-- Opening Marker --
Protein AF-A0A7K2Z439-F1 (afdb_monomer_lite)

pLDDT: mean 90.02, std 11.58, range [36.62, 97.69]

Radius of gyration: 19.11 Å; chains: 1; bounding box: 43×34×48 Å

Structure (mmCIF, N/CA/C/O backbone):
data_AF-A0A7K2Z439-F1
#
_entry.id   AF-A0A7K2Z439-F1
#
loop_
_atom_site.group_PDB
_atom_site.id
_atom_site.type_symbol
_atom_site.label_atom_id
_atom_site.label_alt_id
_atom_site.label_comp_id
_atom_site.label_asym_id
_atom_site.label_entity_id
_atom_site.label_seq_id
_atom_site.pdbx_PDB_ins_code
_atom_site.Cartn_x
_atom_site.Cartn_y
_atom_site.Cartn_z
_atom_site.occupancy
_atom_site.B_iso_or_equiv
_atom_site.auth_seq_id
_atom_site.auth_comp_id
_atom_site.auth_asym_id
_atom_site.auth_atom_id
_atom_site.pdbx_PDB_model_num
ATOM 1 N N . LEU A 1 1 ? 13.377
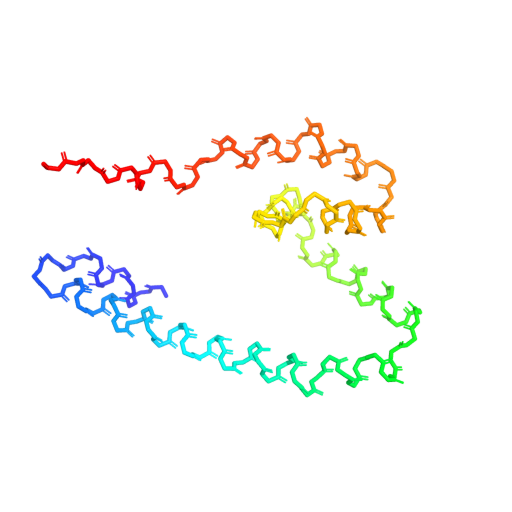 -9.695 -10.359 1.00 80.19 1 LEU A N 1
ATOM 2 C CA . LEU A 1 1 ? 14.369 -8.596 -10.355 1.00 80.19 1 LEU A CA 1
ATOM 3 C C . LEU A 1 1 ? 15.392 -8.764 -11.472 1.00 80.19 1 LEU A C 1
ATOM 5 O O . LEU A 1 1 ? 15.433 -7.882 -12.308 1.00 80.19 1 LEU A O 1
ATOM 9 N N . ALA A 1 2 ? 16.031 -9.930 -11.631 1.00 92.94 2 ALA A N 1
ATOM 10 C CA . ALA A 1 2 ? 16.997 -10.185 -12.716 1.00 92.94 2 ALA A CA 1
ATOM 11 C C . ALA A 1 2 ? 16.581 -9.723 -14.135 1.00 92.94 2 ALA A C 1
ATOM 13 O O . ALA A 1 2 ? 17.401 -9.183 -14.866 1.00 92.94 2 ALA A O 1
ATOM 14 N N . ALA A 1 3 ? 15.313 -9.894 -14.535 1.00 90.25 3 ALA A N 1
ATOM 15 C CA . ALA A 1 3 ? 14.828 -9.414 -15.837 1.00 90.25 3 ALA A CA 1
ATOM 16 C C . ALA A 1 3 ? 14.785 -7.875 -15.950 1.00 90.25 3 ALA A C 1
ATOM 18 O O . ALA A 1 3 ? 15.039 -7.334 -17.022 1.00 90.25 3 ALA A O 1
ATOM 19 N N . VAL A 1 4 ? 14.482 -7.180 -14.850 1.00 93.25 4 VAL A N 1
ATOM 20 C CA . VAL A 1 4 ? 14.553 -5.713 -14.757 1.00 93.25 4 VAL A CA 1
ATOM 21 C C . VAL A 1 4 ? 16.013 -5.275 -14.795 1.00 93.25 4 VAL A C 1
ATOM 23 O O . VAL A 1 4 ? 16.353 -4.408 -15.589 1.00 93.25 4 VAL A O 1
ATOM 26 N N . ASP A 1 5 ? 16.884 -5.926 -14.023 1.00 94.75 5 ASP A N 1
ATOM 27 C CA . ASP A 1 5 ? 18.318 -5.610 -13.988 1.00 94.75 5 ASP A CA 1
ATOM 28 C C . ASP A 1 5 ? 18.956 -5.769 -15.380 1.00 94.75 5 ASP A C 1
ATOM 30 O O . ASP A 1 5 ? 19.679 -4.893 -15.850 1.00 94.75 5 ASP A O 1
ATOM 34 N N . ALA A 1 6 ? 18.613 -6.845 -16.094 1.00 93.44 6 ALA A N 1
ATOM 35 C CA . ALA A 1 6 ? 19.066 -7.088 -17.462 1.00 93.44 6 ALA A CA 1
ATOM 36 C C . ALA A 1 6 ? 18.485 -6.097 -18.487 1.00 93.44 6 ALA 
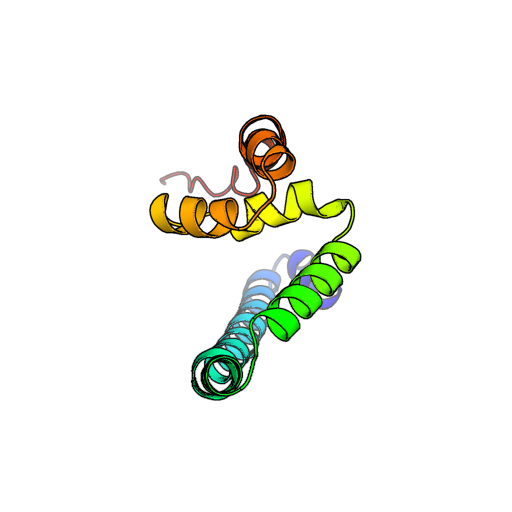A C 1
ATOM 38 O O . ALA A 1 6 ? 19.117 -5.820 -19.505 1.00 93.44 6 ALA A O 1
ATOM 39 N N . ALA A 1 7 ? 17.277 -5.574 -18.258 1.00 93.50 7 ALA A N 1
ATOM 40 C CA . ALA A 1 7 ? 16.719 -4.514 -19.093 1.00 93.50 7 ALA A CA 1
ATOM 41 C C . ALA A 1 7 ? 17.432 -3.178 -18.840 1.00 93.50 7 ALA A C 1
ATOM 43 O O . ALA A 1 7 ? 17.739 -2.472 -19.791 1.00 93.50 7 ALA A O 1
ATOM 44 N N . LEU A 1 8 ? 17.754 -2.856 -17.585 1.00 93.00 8 LEU A N 1
ATOM 45 C CA . LEU A 1 8 ? 18.472 -1.630 -17.222 1.00 93.00 8 LEU A CA 1
ATOM 46 C C . LEU A 1 8 ? 19.934 -1.626 -17.693 1.00 93.00 8 LEU A C 1
ATOM 48 O O . LEU A 1 8 ? 20.477 -0.562 -17.973 1.00 93.00 8 LEU A O 1
ATOM 52 N N . ALA A 1 9 ? 20.565 -2.797 -17.791 1.00 94.38 9 ALA A N 1
ATOM 53 C CA . ALA A 1 9 ? 21.947 -2.933 -18.247 1.00 94.38 9 ALA A CA 1
ATOM 54 C C . ALA A 1 9 ? 22.125 -2.859 -19.780 1.00 94.38 9 ALA A C 1
ATOM 56 O O . ALA A 1 9 ? 23.259 -2.775 -20.248 1.00 94.38 9 ALA A O 1
ATOM 57 N N . ASP A 1 10 ? 21.045 -2.898 -20.570 1.00 91.81 10 ASP A N 1
ATOM 58 C CA . ASP A 1 10 ? 21.106 -2.827 -22.037 1.00 91.81 10 ASP A CA 1
ATOM 59 C C . ASP A 1 10 ? 20.805 -1.411 -22.543 1.00 91.81 10 ASP A C 1
ATOM 61 O O . ASP A 1 10 ? 19.687 -0.912 -22.418 1.00 91.81 10 ASP A O 1
ATOM 65 N N . GLY A 1 11 ? 21.804 -0.777 -23.159 1.00 85.56 11 GLY A N 1
ATOM 66 C CA . GLY A 1 11 ? 21.695 0.582 -23.689 1.00 85.56 11 GLY A CA 1
ATOM 67 C C . GLY A 1 11 ? 20.927 0.724 -25.007 1.00 85.56 11 GLY A C 1
ATOM 68 O O . GLY A 1 11 ? 20.533 1.840 -25.336 1.00 85.56 11 GLY A O 1
ATOM 69 N N . GLU A 1 12 ? 20.697 -0.354 -25.760 1.00 89.88 12 GLU A N 1
ATOM 70 C CA . GLU A 1 12 ? 20.026 -0.284 -27.065 1.00 89.88 12 GLU A CA 1
ATOM 71 C C . GLU A 1 12 ? 18.546 -0.651 -26.973 1.00 89.88 12 GLU A C 1
ATOM 73 O O . GLU A 1 12 ? 17.681 0.146 -27.338 1.00 89.88 12 GLU A O 1
ATOM 78 N N . ALA A 1 13 ? 18.246 -1.847 -26.459 1.00 89.50 13 ALA A N 1
ATOM 79 C CA . ALA A 1 13 ? 16.882 -2.384 -26.406 1.00 89.50 13 ALA A CA 1
ATOM 80 C C . ALA A 1 13 ? 16.312 -2.466 -24.977 1.00 89.50 13 ALA A C 1
ATOM 82 O O . ALA A 1 13 ? 15.206 -2.977 -24.758 1.00 89.50 13 ALA A O 1
ATOM 83 N N . GLY A 1 14 ? 17.056 -1.968 -23.984 1.00 92.25 14 GLY A N 1
ATOM 84 C CA . GLY A 1 14 ? 16.669 -2.016 -22.576 1.00 92.25 14 GLY A CA 1
ATOM 85 C C . GLY A 1 14 ? 15.368 -1.285 -22.274 1.00 92.25 14 GLY A C 1
ATOM 86 O O . GLY A 1 14 ? 14.510 -1.820 -21.572 1.00 92.25 14 GLY A O 1
ATOM 87 N N . ALA A 1 15 ? 15.166 -0.107 -22.872 1.00 92.62 15 ALA A N 1
ATOM 88 C CA . ALA A 1 15 ? 13.968 0.701 -22.654 1.00 92.62 15 ALA A CA 1
ATOM 89 C C . ALA A 1 15 ? 12.684 -0.012 -23.114 1.00 92.62 15 ALA A C 1
ATOM 91 O O . ALA A 1 15 ? 11.709 -0.056 -22.362 1.00 92.62 15 ALA A O 1
ATOM 92 N N . GLN A 1 16 ? 12.679 -0.623 -24.308 1.00 94.38 16 GLN A N 1
ATOM 93 C CA . GLN A 1 16 ? 11.496 -1.350 -24.789 1.00 94.38 16 GLN A CA 1
ATOM 94 C C . GLN A 1 16 ? 11.221 -2.596 -23.940 1.00 94.38 16 GLN A C 1
ATOM 96 O O . GLN A 1 16 ? 10.067 -2.877 -23.613 1.00 94.38 16 GLN A O 1
ATOM 101 N N . ARG A 1 17 ? 12.266 -3.332 -23.535 1.00 94.19 17 ARG A N 1
ATOM 102 C CA . ARG A 1 17 ? 12.094 -4.510 -22.672 1.00 94.19 17 ARG A CA 1
ATOM 103 C C . ARG A 1 17 ? 11.595 -4.147 -21.281 1.00 94.19 17 ARG A C 1
ATOM 105 O O . ARG A 1 17 ? 10.723 -4.841 -20.764 1.00 94.19 17 ARG A O 1
ATOM 112 N N . LEU A 1 18 ? 12.107 -3.068 -20.691 1.00 95.81 18 LEU A N 1
ATOM 113 C CA . LEU A 1 18 ? 11.619 -2.574 -19.408 1.00 95.81 18 LEU A CA 1
ATOM 114 C C . LEU A 1 18 ? 10.142 -2.179 -19.504 1.00 95.81 18 LEU A C 1
ATOM 116 O O . LEU A 1 18 ? 9.368 -2.572 -18.636 1.00 95.81 18 LEU A O 1
ATOM 120 N N . GLY A 1 1
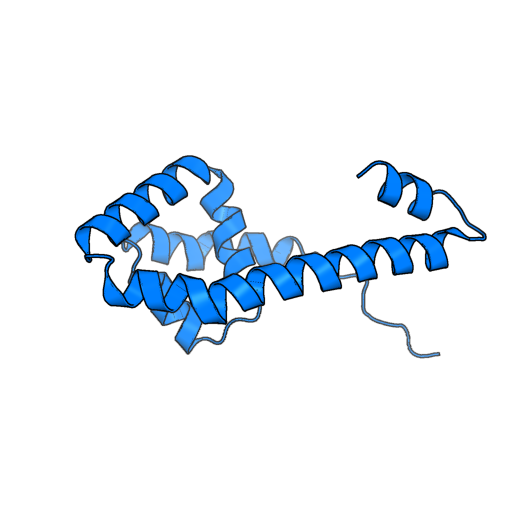9 ? 9.751 -1.489 -20.582 1.00 95.38 19 GLY A N 1
ATOM 121 C CA . GLY A 1 19 ? 8.352 -1.161 -20.866 1.00 95.38 19 GLY A CA 1
ATOM 122 C C . GLY A 1 19 ? 7.461 -2.402 -20.867 1.00 95.38 19 GLY A C 1
ATOM 123 O O . GLY A 1 19 ? 6.525 -2.484 -20.083 1.00 95.38 19 GLY A O 1
ATOM 124 N N . ALA A 1 20 ? 7.826 -3.432 -21.635 1.00 95.12 20 ALA A N 1
ATOM 125 C CA . ALA A 1 20 ? 7.060 -4.679 -21.689 1.00 95.12 20 ALA A CA 1
ATOM 126 C C . ALA A 1 20 ? 6.965 -5.406 -20.329 1.00 95.12 20 ALA A C 1
ATOM 128 O O . ALA A 1 20 ? 5.942 -6.019 -20.013 1.00 95.12 20 ALA A O 1
ATOM 129 N N . ILE A 1 21 ? 8.021 -5.353 -19.508 1.00 95.94 21 ILE A N 1
ATOM 130 C CA . ILE A 1 21 ? 8.011 -5.926 -18.153 1.00 95.94 21 ILE A CA 1
ATOM 131 C C . ILE A 1 21 ? 7.046 -5.151 -17.248 1.00 95.94 21 ILE A C 1
ATOM 133 O O . ILE A 1 21 ? 6.257 -5.768 -16.529 1.00 95.94 21 ILE A O 1
ATOM 137 N N . VAL A 1 22 ? 7.098 -3.817 -17.289 1.00 95.88 22 VAL A N 1
ATOM 138 C CA . VAL A 1 22 ? 6.211 -2.948 -16.507 1.00 95.88 22 VAL A CA 1
ATOM 139 C C . VAL A 1 22 ? 4.762 -3.121 -16.953 1.00 95.88 22 VAL A C 1
ATOM 141 O O . VAL A 1 22 ? 3.904 -3.306 -16.098 1.00 95.88 22 VAL A O 1
ATOM 144 N N . ASP A 1 23 ? 4.482 -3.175 -18.254 1.00 97.12 23 ASP A N 1
ATOM 145 C CA . ASP A 1 23 ? 3.125 -3.381 -18.778 1.00 97.12 23 ASP A CA 1
ATOM 146 C C . ASP A 1 23 ? 2.525 -4.703 -18.297 1.00 97.12 23 ASP A C 1
ATOM 148 O O . ASP A 1 23 ? 1.356 -4.767 -17.904 1.00 97.12 23 ASP A O 1
ATOM 152 N N . ARG A 1 24 ? 3.336 -5.767 -18.257 1.00 96.38 24 ARG A N 1
ATOM 153 C CA . ARG A 1 24 ? 2.911 -7.058 -17.708 1.00 96.38 24 ARG A CA 1
ATOM 154 C C . ARG A 1 24 ? 2.591 -6.964 -16.220 1.00 96.38 24 ARG A C 1
ATOM 156 O O . ARG A 1 24 ? 1.597 -7.543 -15.785 1.00 96.38 24 ARG A O 1
ATOM 163 N N . LEU A 1 25 ? 3.422 -6.257 -15.453 1.00 95.81 25 LEU A N 1
ATOM 164 C CA . LEU A 1 25 ? 3.188 -6.031 -14.028 1.00 95.81 25 LEU A CA 1
ATOM 165 C C . LEU A 1 25 ? 1.900 -5.235 -13.809 1.00 95.81 25 LEU A C 1
ATOM 167 O O . LEU A 1 25 ? 1.062 -5.665 -13.027 1.00 95.81 25 LEU A O 1
ATOM 171 N N . VAL A 1 26 ? 1.721 -4.124 -14.523 1.00 97.19 26 VAL A N 1
ATOM 172 C CA . VAL A 1 26 ? 0.535 -3.262 -14.427 1.00 97.19 26 VAL A CA 1
ATOM 173 C C . VAL A 1 26 ? -0.726 -4.037 -14.791 1.00 97.19 26 VAL A C 1
ATOM 175 O O . VAL A 1 26 ? -1.704 -3.992 -14.052 1.00 97.19 26 VAL A O 1
ATOM 178 N N . THR A 1 27 ? -0.695 -4.797 -15.885 1.00 97.69 27 THR A N 1
ATOM 179 C CA . THR A 1 27 ? -1.845 -5.595 -16.329 1.00 97.69 27 THR A CA 1
ATOM 180 C C . THR A 1 27 ? -2.196 -6.679 -15.314 1.00 97.69 27 THR A C 1
ATOM 182 O O . THR A 1 27 ? -3.354 -6.813 -14.928 1.00 97.69 27 THR A O 1
ATOM 185 N N . GLY A 1 28 ? -1.201 -7.448 -14.861 1.00 97.50 28 GLY A N 1
ATOM 186 C CA . GLY A 1 28 ? -1.422 -8.542 -13.918 1.00 97.50 28 GLY A CA 1
ATOM 187 C C . GLY A 1 28 ? -1.874 -8.049 -12.546 1.00 97.50 28 GLY A C 1
ATOM 188 O O . GLY A 1 28 ? -2.869 -8.537 -12.019 1.00 97.50 28 GLY A O 1
ATOM 189 N N . LEU A 1 29 ? -1.175 -7.056 -11.989 1.00 97.38 29 LEU A N 1
ATOM 190 C CA . LEU A 1 29 ? -1.506 -6.488 -10.685 1.00 97.38 29 LEU A CA 1
ATOM 191 C C . LEU A 1 29 ? -2.843 -5.744 -10.725 1.00 97.38 29 LEU A C 1
ATOM 193 O O . LEU A 1 29 ? -3.659 -5.928 -9.833 1.00 97.38 29 LEU A O 1
ATOM 197 N N . GLY A 1 30 ? -3.100 -4.958 -11.773 1.00 97.69 30 GLY A N 1
ATOM 198 C CA . GLY A 1 30 ? -4.369 -4.252 -11.936 1.00 97.69 30 GLY A CA 1
ATOM 199 C C . GLY A 1 30 ? -5.556 -5.203 -12.090 1.00 97.69 30 GLY A C 1
ATOM 200 O O . GLY A 1 30 ? -6.603 -4.967 -11.498 1.00 97.69 30 GLY A O 1
ATOM 201 N N . GLY A 1 31 ? -5.392 -6.299 -12.839 1.00 97.31 31 GLY A N 1
ATOM 202 C CA . GLY A 1 31 ? -6.420 -7.337 -12.946 1.00 97.31 31 GLY A CA 1
ATOM 203 C C . GLY A 1 31 ? -6.664 -8.066 -11.624 1.00 97.31 31 GLY A C 1
ATOM 204 O O . GLY A 1 31 ? -7.809 -8.316 -11.266 1.00 97.31 31 GLY A O 1
ATOM 205 N N . HIS A 1 32 ? -5.598 -8.362 -10.880 1.00 97.25 32 HIS A N 1
ATOM 206 C CA . HIS A 1 32 ? -5.699 -8.993 -9.568 1.00 97.25 32 HIS A CA 1
ATOM 207 C C . HIS A 1 32 ? -6.420 -8.103 -8.549 1.00 97.25 32 HIS A C 1
ATOM 209 O O . HIS A 1 32 ? -7.385 -8.560 -7.949 1.00 97.25 32 HIS A O 1
ATOM 215 N N . LEU A 1 33 ? -6.004 -6.839 -8.409 1.00 96.69 33 LEU A N 1
ATOM 216 C CA . LEU A 1 33 ? -6.628 -5.896 -7.476 1.00 96.69 33 LEU A CA 1
ATOM 217 C C . LEU A 1 33 ? -8.095 -5.647 -7.823 1.00 96.69 33 LEU A C 1
ATOM 219 O O . LEU A 1 33 ? -8.931 -5.624 -6.933 1.00 96.69 33 LEU A O 1
ATOM 223 N N . ARG A 1 34 ? -8.429 -5.543 -9.115 1.00 96.81 34 ARG A N 1
ATOM 224 C CA . ARG A 1 34 ? -9.823 -5.395 -9.546 1.00 96.81 34 ARG A CA 1
ATOM 225 C C . ARG A 1 34 ? -10.682 -6.590 -9.157 1.00 96.81 34 ARG A C 1
ATOM 227 O O . ARG A 1 34 ? -11.791 -6.402 -8.693 1.00 96.81 34 ARG A O 1
ATOM 234 N N . HIS A 1 35 ? -10.174 -7.808 -9.334 1.00 95.69 35 HIS A N 1
ATOM 235 C CA . HIS A 1 35 ? -10.892 -8.999 -8.886 1.00 95.69 35 HIS A CA 1
ATOM 236 C C . HIS A 1 35 ? -11.101 -8.992 -7.365 1.00 95.69 35 HIS A C 1
ATOM 238 O O . HIS A 1 35 ? -12.171 -9.353 -6.887 1.00 95.69 35 HIS A O 1
ATOM 244 N N . GLU A 1 36 ? -10.100 -8.555 -6.596 1.00 95.44 36 GLU A N 1
ATOM 245 C CA . GLU A 1 36 ? -10.268 -8.406 -5.151 1.00 95.44 36 GLU A CA 1
ATOM 246 C C . GLU A 1 36 ? -11.330 -7.354 -4.805 1.00 95.44 36 GLU A C 1
ATOM 248 O O . GLU A 1 36 ? -12.180 -7.620 -3.961 1.00 95.44 36 GLU A O 1
ATOM 253 N N . GLU A 1 37 ? -11.313 -6.198 -5.470 1.00 95.44 37 GLU A N 1
ATOM 254 C CA . GLU A 1 37 ? -12.271 -5.106 -5.264 1.00 95.44 37 GLU A CA 1
ATOM 255 C C . GLU A 1 37 ? -13.706 -5.487 -5.653 1.00 95.44 37 GLU A C 1
ATOM 257 O O . GLU A 1 37 ? -14.622 -5.205 -4.885 1.00 95.44 37 GLU A O 1
ATOM 262 N N . ASP A 1 38 ? -13.893 -6.140 -6.802 1.00 95.25 38 ASP A N 1
ATOM 263 C CA . ASP A 1 38 ? -15.213 -6.463 -7.358 1.00 95.25 38 ASP A CA 1
ATOM 264 C C . ASP A 1 38 ? -15.850 -7.700 -6.698 1.00 95.25 38 ASP A C 1
ATOM 266 O O . ASP A 1 38 ? -17.071 -7.762 -6.569 1.00 95.25 38 ASP A O 1
ATOM 270 N N . ASP A 1 39 ? -15.046 -8.692 -6.287 1.00 93.31 39 ASP A N 1
ATOM 271 C CA . ASP A 1 39 ? -15.565 -9.987 -5.824 1.00 93.31 39 ASP A CA 1
ATOM 272 C C . ASP A 1 39 ? -15.201 -10.310 -4.365 1.00 93.31 39 ASP A C 1
ATOM 274 O O . ASP A 1 39 ? -16.004 -10.892 -3.631 1.00 93.31 39 ASP A O 1
ATOM 278 N N . ALA A 1 40 ? -13.978 -9.996 -3.921 1.00 92.69 40 ALA A N 1
ATOM 279 C CA . ALA A 1 40 ? -13.475 -10.474 -2.631 1.00 92.69 40 ALA A CA 1
ATOM 280 C C . ALA A 1 40 ? -13.803 -9.535 -1.462 1.00 92.69 40 ALA A C 1
ATOM 282 O O . ALA A 1 40 ? -14.118 -10.015 -0.368 1.00 92.69 40 ALA A O 1
ATOM 283 N N . LEU A 1 41 ? -13.733 -8.216 -1.665 1.00 93.12 41 LEU A N 1
ATOM 284 C CA . LEU A 1 41 ? -14.017 -7.235 -0.615 1.00 93.12 41 LEU A CA 1
ATOM 285 C C . LEU A 1 41 ? -15.487 -7.277 -0.186 1.00 93.12 41 LEU A C 1
ATOM 287 O O . LEU A 1 41 ? -15.756 -7.266 1.012 1.00 93.12 41 LEU A O 1
ATOM 291 N N . ASP A 1 42 ? -16.414 -7.469 -1.124 1.00 93.25 42 ASP A N 1
ATOM 292 C CA . ASP A 1 42 ? -17.839 -7.641 -0.815 1.00 93.25 42 ASP A CA 1
ATOM 293 C C . ASP A 1 42 ? -18.094 -8.867 0.079 1.00 93.25 42 ASP A C 1
ATOM 295 O O . ASP A 1 42 ? -18.914 -8.828 1.000 1.00 93.25 42 ASP A O 1
ATOM 299 N N . LEU A 1 43 ? -17.352 -9.961 -0.130 1.00 94.12 43 LEU A N 1
ATOM 300 C CA . LEU A 1 43 ? -17.421 -11.133 0.746 1.00 94.12 43 LEU A CA 1
ATOM 301 C C . LEU A 1 43 ? -16.854 -10.835 2.139 1.00 94.12 43 LEU A C 1
ATOM 303 O O . LEU A 1 43 ? -17.392 -11.312 3.140 1.00 94.12 43 LEU A O 1
ATOM 307 N N . ILE A 1 44 ? -15.776 -10.054 2.224 1.00 91.94 44 ILE A N 1
ATOM 308 C CA . ILE A 1 44 ? -15.235 -9.615 3.513 1.00 91.94 44 ILE A CA 1
ATOM 309 C C . ILE A 1 44 ? -16.282 -8.773 4.247 1.00 91.94 44 ILE A C 1
ATOM 311 O O . ILE A 1 44 ? -16.566 -9.065 5.405 1.00 91.94 44 ILE A O 1
ATOM 315 N N . ASP A 1 45 ? -16.915 -7.809 3.589 1.00 90.62 45 ASP A N 1
ATOM 316 C CA . ASP A 1 45 ? -17.923 -6.948 4.214 1.00 90.62 45 ASP A CA 1
ATOM 317 C C . ASP A 1 45 ? -19.179 -7.724 4.639 1.00 90.62 45 ASP A C 1
ATOM 319 O O . ASP A 1 45 ? -19.757 -7.453 5.695 1.00 90.62 45 ASP A O 1
ATOM 323 N N . ALA A 1 46 ? -19.580 -8.736 3.865 1.00 94.12 46 ALA A N 1
ATOM 324 C CA . ALA A 1 46 ? -20.742 -9.562 4.175 1.00 94.12 46 ALA A CA 1
ATOM 325 C C . ALA A 1 46 ? -20.527 -10.511 5.369 1.00 94.12 46 ALA A C 1
ATOM 327 O O . ALA A 1 46 ? -21.486 -10.831 6.077 1.00 94.12 46 ALA A O 1
ATOM 328 N N . TYR A 1 47 ? -19.297 -10.990 5.590 1.00 94.25 47 TYR A N 1
ATOM 329 C CA . TYR A 1 47 ? -19.046 -12.111 6.508 1.00 94.25 47 TYR A CA 1
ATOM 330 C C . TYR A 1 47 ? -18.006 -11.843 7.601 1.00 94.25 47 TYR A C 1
-- Closing Marker --
_Work order_:
Set down, unchanged, only those lines above that fall between the line with "ATOM 245 C CA" and the line with "ATOM 248 O O", the two end lines included.

_Problem solution_:
ATOM 245 C CA . GLU A 1 36 ? -10.268 -8.406 -5.151 1.00 95.44 36 GLU A CA 1
ATOM 246 C C . GLU A 1 36 ? -11.330 -7.354 -4.805 1.00 95.44 36 GLU A C 1
ATOM 248 O O . GLU A 1 36 ? -12.180 -7.620 -3.961 1.00 95.44 36 GLU A O 1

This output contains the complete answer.